Computer and Modernization ›› 2021, Vol. 0 ›› Issue (12): 37-42.

Previous Articles     Next Articles

Weibo Tag Generation Algorithm Based on LDA and Word2vec

  

  1. (School of Computer Science, Jiangsu University of Science and Technology, Zhenjiang 212100, China)
  • Online:2021-12-24 Published:2021-12-24

Abstract: Aiming at the problem that the tag generation algorithm based on the traditional LDA topic model describes the user’s interest topics incompletely, a Weibo user’s tag generation algorithm TopicERP based on the topic embedding representation is proposed. Based on the LDA model, by introducing Word2vec word embedded model, the algorithm is to conduct a comprehensive description of interest subject to the customer, and to improve the matching degree calculation method. Firstly, LDA topic model was used to analyze the topics of users’ Weibo and generate the topics of users’ interest.

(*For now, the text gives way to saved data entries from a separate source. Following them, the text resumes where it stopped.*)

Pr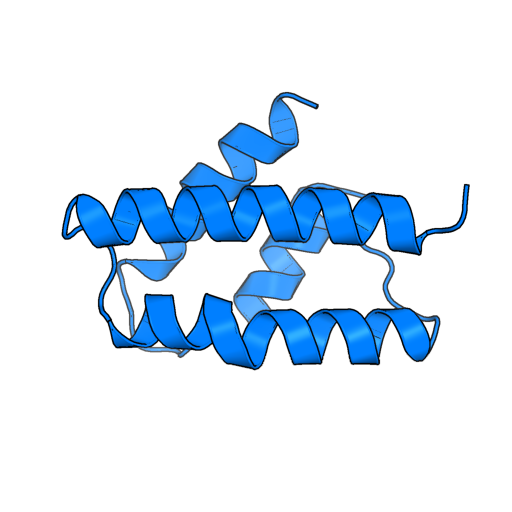otein AF-A0A1V6KC07-F1 (afdb_monomer_lite)

pLDDT: mean 80.31, std 8.38, range [47.94, 91.31]

Radius of gyration: 12.53 Å; chains: 1; bounding box: 30×25×29 Å

Sequence (89 aa):
MKNIDKYLSIIGDTQRIVDKMYNMELCCSFIHSWFMYDFFDCILEDVEKEDLKLDTVDDMIQYLRCFAPESCNDYEKILEEIRKELEKR

Secondary structure (DSSP, 8-state):
--HHHHHHHHHHHHHHHHHHHHHTT-S-HHHHHIIIIIHHHHHHHHHHTT-----SHHHHHHHHHHT--TT-HHHHHHHHHHHHHHTT-

Structure (mmCIF, N/CA/C/O backbone):
data_AF-A0A1V6KC07-F1
#
_entry.id   AF-A0A1V6KC07-F1
#
loop_
_atom_site.group_PDB
_atom_site.id
_atom_site.type_symbol
_atom_site.label_atom_id
_atom_site.label_alt_id
_atom_site.label_comp_id
_atom_site.label_asym_id
_atom_site.label_entity_id
_atom_site.label_seq_id
_atom_site.pdbx_PDB_ins_code
_atom_site.Cartn_x
_atom_site.Cartn_y
_atom_site.Cartn_z
_atom_site.occupancy
_atom_site.B_iso_or_equiv
_atom_site.auth_seq_id
_atom_site.auth_comp_id
_atom_site.auth_asym_id
_atom_site.auth_atom_id
_atom_site.pdbx_PDB_model_num
ATOM 1 N N . MET A 1 1 ? -17.092 1.790 15.083 1.00 47.94 1 MET A N 1
ATOM 2 C CA . MET A 1 1 ? -16.724 1.830 13.652 1.00 47.94 1 MET A CA 1
ATOM 3 C C . MET A 1 1 ? -16.281 0.430 13.285 1.00 47.94 1 MET A C 1
ATOM 5 O O . MET A 1 1 ? -15.556 -0.156 14.079 1.00 47.94 1 MET A O 1
ATOM 9 N N . LYS A 1 2 ? -16.807 -0.159 12.207 1.00 58.66 2 LYS A N 1
ATOM 10 C CA . LYS A 1 2 ? -16.406 -1.519 11.815 1.00 58.66 2 LYS A CA 1
ATOM 11 C C . LYS A 1 2 ? -14.949 -1.442 11.337 1.00 58.66 2 LYS A C 1
ATOM 13 O O . LYS A 1 2 ? -14.611 -0.476 10.659 1.00 58.66 2 LYS A O 1
ATOM 18 N N . ASN A 1 3 ? -14.101 -2.418 11.674 1.00 65.31 3 ASN A N 1
ATOM 19 C CA . ASN A 1 3 ? -12.684 -2.432 11.263 1.00 65.31 3 ASN A CA 1
ATOM 20 C C . ASN A 1 3 ? -12.500 -2.202 9.746 1.00 65.31 3 ASN A C 1
ATOM 22 O O . ASN A 1 3 ? -11.513 -1.607 9.328 1.00 65.31 3 ASN A O 1
ATOM 26 N N . ILE A 1 4 ? -13.504 -2.564 8.941 1.00 71.31 4 ILE A N 1
ATOM 27 C CA . ILE A 1 4 ? -13.566 -2.338 7.492 1.00 71.31 4 ILE A CA 1
ATOM 28 C C . ILE A 1 4 ? -13.330 -0.880 7.059 1.00 71.31 4 ILE A C 1
ATOM 30 O O . ILE A 1 4 ? -12.638 -0.656 6.072 1.00 71.31 4 ILE A O 1
ATOM 34 N N . ASP A 1 5 ? -13.807 0.118 7.815 1.00 74.88 5 ASP A N 1
ATOM 35 C CA . ASP A 1 5 ? -13.646 1.535 7.449 1.00 74.88 5 ASP A CA 1
ATOM 36 C C . ASP A 1 5 ? -12.169 1.968 7.518 1.00 74.88 5 ASP A C 1
ATOM 38 O O . ASP A 1 5 ? -11.700 2.762 6.697 1.00 74.88 5 ASP A O 1
ATOM 42 N N . LYS A 1 6 ? -11.413 1.408 8.478 1.00 75.94 6 LYS A N 1
ATOM 43 C CA . LYS A 1 6 ? -9.966 1.630 8.621 1.00 75.94 6 LYS A CA 1
ATOM 44 C C . LYS A 1 6 ? -9.231 1.079 7.399 1.00 75.94 6 LYS A C 1
ATOM 46 O O . LYS A 1 6 ? -8.415 1.790 6.816 1.00 75.94 6 LYS A O 1
ATOM 51 N N . TYR A 1 7 ? -9.548 -0.149 6.985 1.00 77.94 7 TYR A N 1
ATOM 52 C CA . TYR A 1 7 ? -8.883 -0.800 5.853 1.00 77.94 7 TYR A CA 1
ATOM 53 C C . TYR A 1 7 ? -9.222 -0.138 4.520 1.00 77.94 7 TYR A C 1
ATOM 55 O O . TYR A 1 7 ? -8.310 0.140 3.748 1.00 77.94 7 TYR A O 1
ATOM 63 N N . LEU A 1 8 ? -10.488 0.222 4.280 1.00 79.25 8 LEU A N 1
ATOM 64 C CA . LEU A 1 8 ? -10.899 0.948 3.070 1.00 79.25 8 LEU A CA 1
ATOM 65 C C . LEU A 1 8 ? -10.134 2.265 2.899 1.00 79.25 8 LEU A C 1
ATOM 67 O O . LEU A 1 8 ? -9.745 2.631 1.792 1.00 79.25 8 LEU A O 1
ATOM 71 N N . SER A 1 9 ? -9.872 2.963 4.005 1.00 81.75 9 SER A N 1
ATOM 72 C CA . SER A 1 9 ? -9.100 4.201 3.981 1.00 81.75 9 SER A CA 1
ATOM 73 C C . SER A 1 9 ? -7.629 3.977 3.607 1.00 81.75 9 SER A C 1
ATOM 75 O O . SER A 1 9 ? -7.061 4.781 2.872 1.00 81.75 9 SER A O 1
ATOM 77 N N . ILE A 1 10 ? -7.017 2.886 4.077 1.00 79.62 10 ILE A N 1
ATOM 78 C CA . ILE A 1 10 ? -5.621 2.549 3.759 1.00 79.62 10 ILE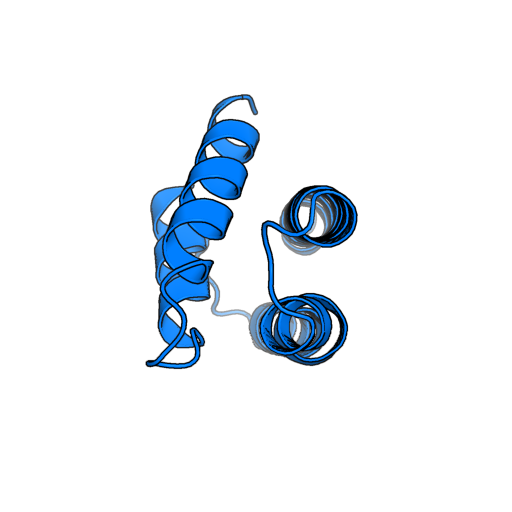 A CA 1
ATOM 79 C C . ILE A 1 10 ? -5.492 2.036 2.322 1.00 79.62 10 ILE A C 1
ATOM 81 O O . ILE A 1 10 ? -4.551 2.401 1.618 1.00 79.62 10 ILE A O 1
ATOM 85 N N . ILE A 1 11 ? -6.460 1.243 1.862 1.00 82.06 11 ILE A N 1
ATOM 86 C CA . ILE A 1 11 ? -6.563 0.806 0.467 1.00 82.06 11 ILE A CA 1
ATOM 87 C C . ILE A 1 11 ? -6.604 2.023 -0.459 1.00 82.06 11 ILE A C 1
ATOM 89 O O . ILE A 1 11 ? -5.830 2.091 -1.412 1.00 82.06 11 ILE A O 1
ATOM 93 N N . GLY A 1 12 ? -7.458 3.005 -0.150 1.00 84.56 12 GLY A N 1
ATOM 94 C CA . GLY A 1 12 ? -7.574 4.228 -0.944 1.00 84.56 12 GLY A CA 1
ATOM 95 C C . GLY A 1 12 ? -6.268 5.028 -1.009 1.00 84.56 12 GLY A C 1
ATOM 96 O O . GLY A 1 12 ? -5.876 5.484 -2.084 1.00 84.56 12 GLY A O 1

Then, Word2vec word embedding model was used to transform the topic text into the topic vector, which was used to calculate the matching degree. Finally, it used cosine similarity and conditional probability of topic in the document, the matching degree between topic vector and candidate tag was calculated, and Top-Q candidate tag was selected as the target user’s tag. Experimental results on MicroPCU, a public Weibo data set, show that the algorithm has better overall performance than the algorithm based on the traditional LDA topic model, and the generated user tags can describe users’ interests and preferences more accurately.

Key words: tag generation, LDA, Word2vec, Weibo